**Exercise description**
Below are entries; copy exactly the lines from the one with "ATOM 149 C CA" through the one with "ATOM 156 C CA", both included, and leave out the rest.
::::::::
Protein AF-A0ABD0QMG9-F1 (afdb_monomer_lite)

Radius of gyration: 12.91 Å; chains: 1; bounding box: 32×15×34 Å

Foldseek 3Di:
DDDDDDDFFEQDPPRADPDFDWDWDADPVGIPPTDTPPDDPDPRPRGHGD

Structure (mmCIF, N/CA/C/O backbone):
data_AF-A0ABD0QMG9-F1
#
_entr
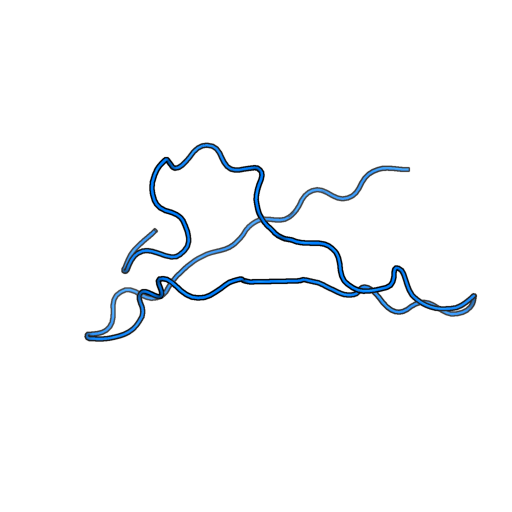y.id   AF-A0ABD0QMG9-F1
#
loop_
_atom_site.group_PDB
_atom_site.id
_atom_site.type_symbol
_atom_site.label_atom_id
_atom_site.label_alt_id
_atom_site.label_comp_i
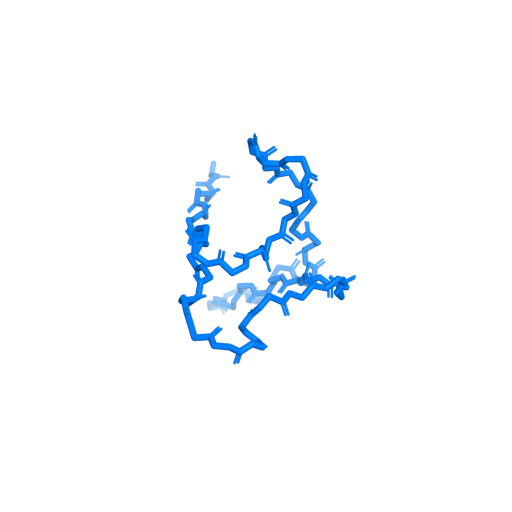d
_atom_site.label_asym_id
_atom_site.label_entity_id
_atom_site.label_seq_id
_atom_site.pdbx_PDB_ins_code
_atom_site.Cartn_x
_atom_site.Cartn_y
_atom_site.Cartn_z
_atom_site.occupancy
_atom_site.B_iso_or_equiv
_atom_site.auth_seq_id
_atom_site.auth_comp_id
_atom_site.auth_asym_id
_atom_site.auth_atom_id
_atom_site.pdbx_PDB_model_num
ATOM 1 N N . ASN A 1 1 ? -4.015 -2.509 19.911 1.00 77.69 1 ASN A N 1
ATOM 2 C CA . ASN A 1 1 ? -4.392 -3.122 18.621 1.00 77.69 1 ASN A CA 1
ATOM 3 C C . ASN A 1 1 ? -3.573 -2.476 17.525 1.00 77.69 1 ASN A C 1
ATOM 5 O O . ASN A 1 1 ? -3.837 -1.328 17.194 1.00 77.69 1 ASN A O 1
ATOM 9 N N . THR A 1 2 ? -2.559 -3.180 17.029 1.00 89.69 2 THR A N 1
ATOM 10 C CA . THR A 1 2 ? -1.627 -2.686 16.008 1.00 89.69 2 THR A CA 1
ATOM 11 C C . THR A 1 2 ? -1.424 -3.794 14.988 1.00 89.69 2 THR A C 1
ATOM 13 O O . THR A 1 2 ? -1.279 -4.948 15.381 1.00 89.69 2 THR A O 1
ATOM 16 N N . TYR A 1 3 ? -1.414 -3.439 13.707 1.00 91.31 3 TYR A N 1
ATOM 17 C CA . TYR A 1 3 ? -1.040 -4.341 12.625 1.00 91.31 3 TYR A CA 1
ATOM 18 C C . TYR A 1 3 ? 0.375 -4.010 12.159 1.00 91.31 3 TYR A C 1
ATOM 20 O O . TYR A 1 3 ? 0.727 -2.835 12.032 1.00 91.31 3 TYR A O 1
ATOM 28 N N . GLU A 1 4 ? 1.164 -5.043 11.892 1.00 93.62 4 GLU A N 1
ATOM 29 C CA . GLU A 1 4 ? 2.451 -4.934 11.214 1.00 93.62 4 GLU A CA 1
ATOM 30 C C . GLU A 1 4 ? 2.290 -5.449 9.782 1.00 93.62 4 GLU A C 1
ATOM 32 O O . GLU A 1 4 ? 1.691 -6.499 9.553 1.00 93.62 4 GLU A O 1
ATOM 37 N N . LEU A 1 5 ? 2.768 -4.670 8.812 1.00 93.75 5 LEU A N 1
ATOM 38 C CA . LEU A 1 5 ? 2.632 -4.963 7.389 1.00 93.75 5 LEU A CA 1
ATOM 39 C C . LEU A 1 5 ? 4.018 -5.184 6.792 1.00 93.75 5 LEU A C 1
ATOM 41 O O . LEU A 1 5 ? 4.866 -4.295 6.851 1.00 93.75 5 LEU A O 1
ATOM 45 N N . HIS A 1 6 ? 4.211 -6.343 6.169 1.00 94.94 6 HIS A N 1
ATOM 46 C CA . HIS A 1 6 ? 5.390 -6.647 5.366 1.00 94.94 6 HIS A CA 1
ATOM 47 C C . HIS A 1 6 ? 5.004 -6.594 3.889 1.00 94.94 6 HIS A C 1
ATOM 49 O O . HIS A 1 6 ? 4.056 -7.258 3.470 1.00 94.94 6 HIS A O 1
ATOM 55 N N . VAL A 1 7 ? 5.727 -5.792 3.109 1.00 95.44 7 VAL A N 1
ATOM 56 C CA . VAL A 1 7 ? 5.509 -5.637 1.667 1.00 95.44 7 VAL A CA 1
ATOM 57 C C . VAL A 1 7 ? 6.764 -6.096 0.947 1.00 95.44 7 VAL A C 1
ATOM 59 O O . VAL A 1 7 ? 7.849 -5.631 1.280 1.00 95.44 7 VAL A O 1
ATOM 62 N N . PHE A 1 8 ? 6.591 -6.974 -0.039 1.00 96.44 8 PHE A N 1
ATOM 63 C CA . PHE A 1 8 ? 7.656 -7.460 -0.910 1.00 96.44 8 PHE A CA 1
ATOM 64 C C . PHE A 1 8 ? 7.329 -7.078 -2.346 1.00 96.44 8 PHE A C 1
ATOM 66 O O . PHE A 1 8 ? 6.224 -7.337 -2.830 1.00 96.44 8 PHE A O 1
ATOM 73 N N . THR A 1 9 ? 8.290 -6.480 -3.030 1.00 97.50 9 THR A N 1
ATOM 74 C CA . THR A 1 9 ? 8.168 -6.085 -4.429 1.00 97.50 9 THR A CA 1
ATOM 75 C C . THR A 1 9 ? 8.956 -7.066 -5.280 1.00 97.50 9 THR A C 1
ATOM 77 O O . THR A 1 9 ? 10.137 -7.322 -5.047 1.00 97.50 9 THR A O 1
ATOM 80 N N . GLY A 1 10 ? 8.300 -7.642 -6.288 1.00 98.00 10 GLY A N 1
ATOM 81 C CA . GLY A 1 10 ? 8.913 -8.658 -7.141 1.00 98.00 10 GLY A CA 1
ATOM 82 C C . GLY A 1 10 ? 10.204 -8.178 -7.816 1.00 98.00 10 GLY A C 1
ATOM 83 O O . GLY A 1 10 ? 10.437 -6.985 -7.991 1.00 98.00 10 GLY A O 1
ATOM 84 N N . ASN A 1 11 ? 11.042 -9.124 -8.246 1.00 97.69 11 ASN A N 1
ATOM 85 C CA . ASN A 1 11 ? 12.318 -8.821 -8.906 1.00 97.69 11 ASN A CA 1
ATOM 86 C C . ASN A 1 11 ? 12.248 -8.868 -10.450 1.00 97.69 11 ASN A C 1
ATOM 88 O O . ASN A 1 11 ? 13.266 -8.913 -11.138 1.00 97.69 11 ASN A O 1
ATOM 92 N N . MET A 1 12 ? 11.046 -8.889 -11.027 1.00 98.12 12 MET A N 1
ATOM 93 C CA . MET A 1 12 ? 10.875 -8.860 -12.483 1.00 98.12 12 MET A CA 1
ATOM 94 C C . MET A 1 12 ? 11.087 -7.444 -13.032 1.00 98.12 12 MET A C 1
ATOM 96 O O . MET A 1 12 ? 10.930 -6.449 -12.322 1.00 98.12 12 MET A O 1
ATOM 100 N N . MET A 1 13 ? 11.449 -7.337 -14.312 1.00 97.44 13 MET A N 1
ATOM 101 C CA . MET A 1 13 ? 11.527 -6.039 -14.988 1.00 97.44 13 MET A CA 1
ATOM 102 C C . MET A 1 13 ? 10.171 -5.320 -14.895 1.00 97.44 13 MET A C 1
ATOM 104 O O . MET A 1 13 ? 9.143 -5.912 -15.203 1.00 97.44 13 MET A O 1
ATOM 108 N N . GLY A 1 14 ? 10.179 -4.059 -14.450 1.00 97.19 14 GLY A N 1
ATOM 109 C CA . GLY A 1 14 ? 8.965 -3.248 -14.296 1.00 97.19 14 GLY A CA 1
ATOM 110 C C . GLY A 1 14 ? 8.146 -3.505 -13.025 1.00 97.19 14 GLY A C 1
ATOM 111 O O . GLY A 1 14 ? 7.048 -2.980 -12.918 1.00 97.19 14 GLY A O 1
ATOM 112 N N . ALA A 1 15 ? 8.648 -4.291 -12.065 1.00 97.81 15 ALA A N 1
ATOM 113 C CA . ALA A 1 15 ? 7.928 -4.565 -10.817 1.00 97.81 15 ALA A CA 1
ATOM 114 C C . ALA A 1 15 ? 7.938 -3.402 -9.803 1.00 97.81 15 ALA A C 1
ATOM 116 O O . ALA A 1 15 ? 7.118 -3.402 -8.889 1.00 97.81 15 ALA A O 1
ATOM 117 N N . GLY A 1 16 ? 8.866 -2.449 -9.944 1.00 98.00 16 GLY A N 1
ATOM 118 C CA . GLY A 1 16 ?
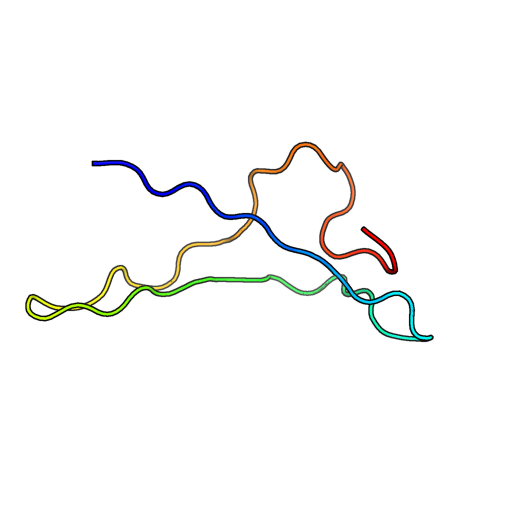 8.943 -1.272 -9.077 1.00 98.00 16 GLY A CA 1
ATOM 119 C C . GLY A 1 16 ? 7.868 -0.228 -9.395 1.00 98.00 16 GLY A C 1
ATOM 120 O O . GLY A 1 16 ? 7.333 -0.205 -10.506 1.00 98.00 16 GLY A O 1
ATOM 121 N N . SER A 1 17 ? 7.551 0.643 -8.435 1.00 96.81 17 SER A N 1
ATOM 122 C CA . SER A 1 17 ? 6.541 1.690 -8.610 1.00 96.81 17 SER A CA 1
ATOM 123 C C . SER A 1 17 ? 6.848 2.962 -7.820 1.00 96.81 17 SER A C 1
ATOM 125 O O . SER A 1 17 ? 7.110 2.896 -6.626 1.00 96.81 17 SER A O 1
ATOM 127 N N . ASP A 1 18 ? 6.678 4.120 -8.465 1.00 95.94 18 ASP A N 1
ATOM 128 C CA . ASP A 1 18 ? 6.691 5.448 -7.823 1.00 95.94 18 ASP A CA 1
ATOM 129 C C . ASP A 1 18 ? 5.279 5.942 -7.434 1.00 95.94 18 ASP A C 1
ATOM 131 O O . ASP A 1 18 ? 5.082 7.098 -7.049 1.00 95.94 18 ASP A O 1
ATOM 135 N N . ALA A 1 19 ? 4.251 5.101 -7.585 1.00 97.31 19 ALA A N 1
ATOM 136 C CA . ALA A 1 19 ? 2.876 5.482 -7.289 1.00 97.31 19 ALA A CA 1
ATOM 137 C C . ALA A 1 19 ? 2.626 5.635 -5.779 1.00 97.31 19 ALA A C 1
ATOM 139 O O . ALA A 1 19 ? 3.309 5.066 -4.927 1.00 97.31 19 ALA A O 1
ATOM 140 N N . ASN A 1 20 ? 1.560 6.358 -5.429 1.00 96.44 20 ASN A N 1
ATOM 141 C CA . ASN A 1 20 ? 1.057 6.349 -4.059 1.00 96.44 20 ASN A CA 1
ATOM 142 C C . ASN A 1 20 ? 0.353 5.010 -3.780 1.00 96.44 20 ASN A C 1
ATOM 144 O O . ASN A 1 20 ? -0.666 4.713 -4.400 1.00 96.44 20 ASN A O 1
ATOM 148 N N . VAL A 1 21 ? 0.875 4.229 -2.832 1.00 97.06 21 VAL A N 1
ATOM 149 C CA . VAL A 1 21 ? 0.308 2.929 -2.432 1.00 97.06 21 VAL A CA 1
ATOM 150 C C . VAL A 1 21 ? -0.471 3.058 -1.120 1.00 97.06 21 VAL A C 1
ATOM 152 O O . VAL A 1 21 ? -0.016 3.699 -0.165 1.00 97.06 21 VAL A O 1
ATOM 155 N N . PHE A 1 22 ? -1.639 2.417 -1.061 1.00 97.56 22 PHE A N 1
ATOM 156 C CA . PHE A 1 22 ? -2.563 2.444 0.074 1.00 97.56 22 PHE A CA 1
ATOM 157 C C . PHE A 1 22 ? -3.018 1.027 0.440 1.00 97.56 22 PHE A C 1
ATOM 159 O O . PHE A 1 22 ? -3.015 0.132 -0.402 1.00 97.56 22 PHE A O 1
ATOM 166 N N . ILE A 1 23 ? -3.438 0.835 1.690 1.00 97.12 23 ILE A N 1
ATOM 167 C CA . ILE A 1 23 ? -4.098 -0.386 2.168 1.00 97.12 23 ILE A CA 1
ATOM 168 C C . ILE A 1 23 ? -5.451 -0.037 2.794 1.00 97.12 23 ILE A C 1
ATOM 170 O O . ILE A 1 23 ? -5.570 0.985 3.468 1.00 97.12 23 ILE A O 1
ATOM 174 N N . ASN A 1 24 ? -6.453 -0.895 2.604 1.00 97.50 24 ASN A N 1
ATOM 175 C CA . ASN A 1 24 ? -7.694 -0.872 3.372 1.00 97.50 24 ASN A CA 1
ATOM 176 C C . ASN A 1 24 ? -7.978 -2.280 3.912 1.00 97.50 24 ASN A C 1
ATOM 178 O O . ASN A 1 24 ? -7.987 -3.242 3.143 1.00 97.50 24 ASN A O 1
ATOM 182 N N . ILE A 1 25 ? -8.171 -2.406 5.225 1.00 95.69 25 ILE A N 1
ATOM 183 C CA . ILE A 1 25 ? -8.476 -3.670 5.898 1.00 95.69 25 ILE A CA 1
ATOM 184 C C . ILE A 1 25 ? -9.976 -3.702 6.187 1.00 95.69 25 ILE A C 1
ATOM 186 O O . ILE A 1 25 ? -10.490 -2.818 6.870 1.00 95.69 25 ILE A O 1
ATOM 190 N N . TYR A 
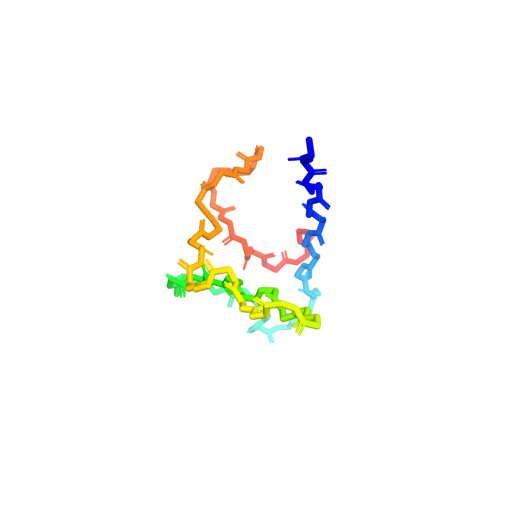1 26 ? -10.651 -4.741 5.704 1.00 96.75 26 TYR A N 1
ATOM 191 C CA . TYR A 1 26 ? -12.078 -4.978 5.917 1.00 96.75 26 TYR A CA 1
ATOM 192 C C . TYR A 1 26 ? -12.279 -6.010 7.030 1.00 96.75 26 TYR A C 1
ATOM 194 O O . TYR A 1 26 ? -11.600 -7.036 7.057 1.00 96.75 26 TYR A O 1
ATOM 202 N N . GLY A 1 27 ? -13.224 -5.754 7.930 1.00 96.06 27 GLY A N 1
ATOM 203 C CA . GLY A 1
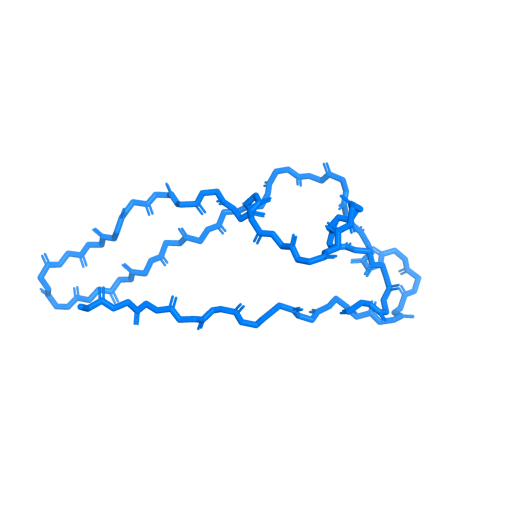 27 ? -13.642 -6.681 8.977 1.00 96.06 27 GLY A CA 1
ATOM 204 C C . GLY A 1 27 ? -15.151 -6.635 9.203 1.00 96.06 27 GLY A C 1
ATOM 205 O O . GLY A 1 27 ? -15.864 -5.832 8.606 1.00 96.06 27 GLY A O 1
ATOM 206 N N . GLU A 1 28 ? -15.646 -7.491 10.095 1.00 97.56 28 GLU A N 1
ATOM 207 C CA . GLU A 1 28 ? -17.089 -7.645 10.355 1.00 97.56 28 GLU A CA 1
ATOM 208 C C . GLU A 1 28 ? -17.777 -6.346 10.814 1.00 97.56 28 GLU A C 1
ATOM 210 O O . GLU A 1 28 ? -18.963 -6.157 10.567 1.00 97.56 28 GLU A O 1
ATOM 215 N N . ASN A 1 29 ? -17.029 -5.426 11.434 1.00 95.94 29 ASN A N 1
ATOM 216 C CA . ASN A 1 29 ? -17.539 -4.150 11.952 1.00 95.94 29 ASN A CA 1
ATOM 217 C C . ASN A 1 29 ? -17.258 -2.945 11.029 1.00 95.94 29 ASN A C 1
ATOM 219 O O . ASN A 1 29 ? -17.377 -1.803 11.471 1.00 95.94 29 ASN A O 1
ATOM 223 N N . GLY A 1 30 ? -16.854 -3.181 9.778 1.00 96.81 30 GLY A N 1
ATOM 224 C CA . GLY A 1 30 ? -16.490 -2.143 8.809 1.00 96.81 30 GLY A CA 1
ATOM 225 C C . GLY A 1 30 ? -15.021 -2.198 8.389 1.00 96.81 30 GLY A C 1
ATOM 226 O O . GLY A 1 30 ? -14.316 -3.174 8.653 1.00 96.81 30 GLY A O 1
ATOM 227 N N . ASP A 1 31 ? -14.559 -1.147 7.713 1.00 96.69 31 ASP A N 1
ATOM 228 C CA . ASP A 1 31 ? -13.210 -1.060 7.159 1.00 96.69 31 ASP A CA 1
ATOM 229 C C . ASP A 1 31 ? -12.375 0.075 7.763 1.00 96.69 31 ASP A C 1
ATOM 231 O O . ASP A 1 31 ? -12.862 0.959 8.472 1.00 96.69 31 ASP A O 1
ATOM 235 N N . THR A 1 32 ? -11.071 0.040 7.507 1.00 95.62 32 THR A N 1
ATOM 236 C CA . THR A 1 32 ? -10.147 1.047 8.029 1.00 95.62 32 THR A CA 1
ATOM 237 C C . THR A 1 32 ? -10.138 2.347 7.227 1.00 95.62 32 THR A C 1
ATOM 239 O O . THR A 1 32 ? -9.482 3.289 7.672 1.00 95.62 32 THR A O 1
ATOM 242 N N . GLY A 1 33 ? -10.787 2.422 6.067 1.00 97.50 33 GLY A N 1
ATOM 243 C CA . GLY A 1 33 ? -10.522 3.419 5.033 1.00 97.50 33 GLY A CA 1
::::::::
**Result of the exercise**
ATOM 149 C CA . VAL A 1 21 ? 0.308 2.929 -2.432 1.00 97.06 21 VAL A CA 1
ATOM 150 C C . VAL A 1 21 ? -0.471 3.058 -1.120 1.00 97.06 21 VAL A C 1
ATOM 152 O O . VAL A 1 21 ? -0.016 3.699 -0.165 1.00 97.06 21 VAL A O 1
ATOM 155 N N . PHE A 1 22 ? -1.639 2.417 -1.061 1.00 97.56 22 PHE A N 1
ATOM 156 C CA . PHE A 1 22 ? -2.563 2.444 0.074 1.00 97.56 22 PHE A CA 1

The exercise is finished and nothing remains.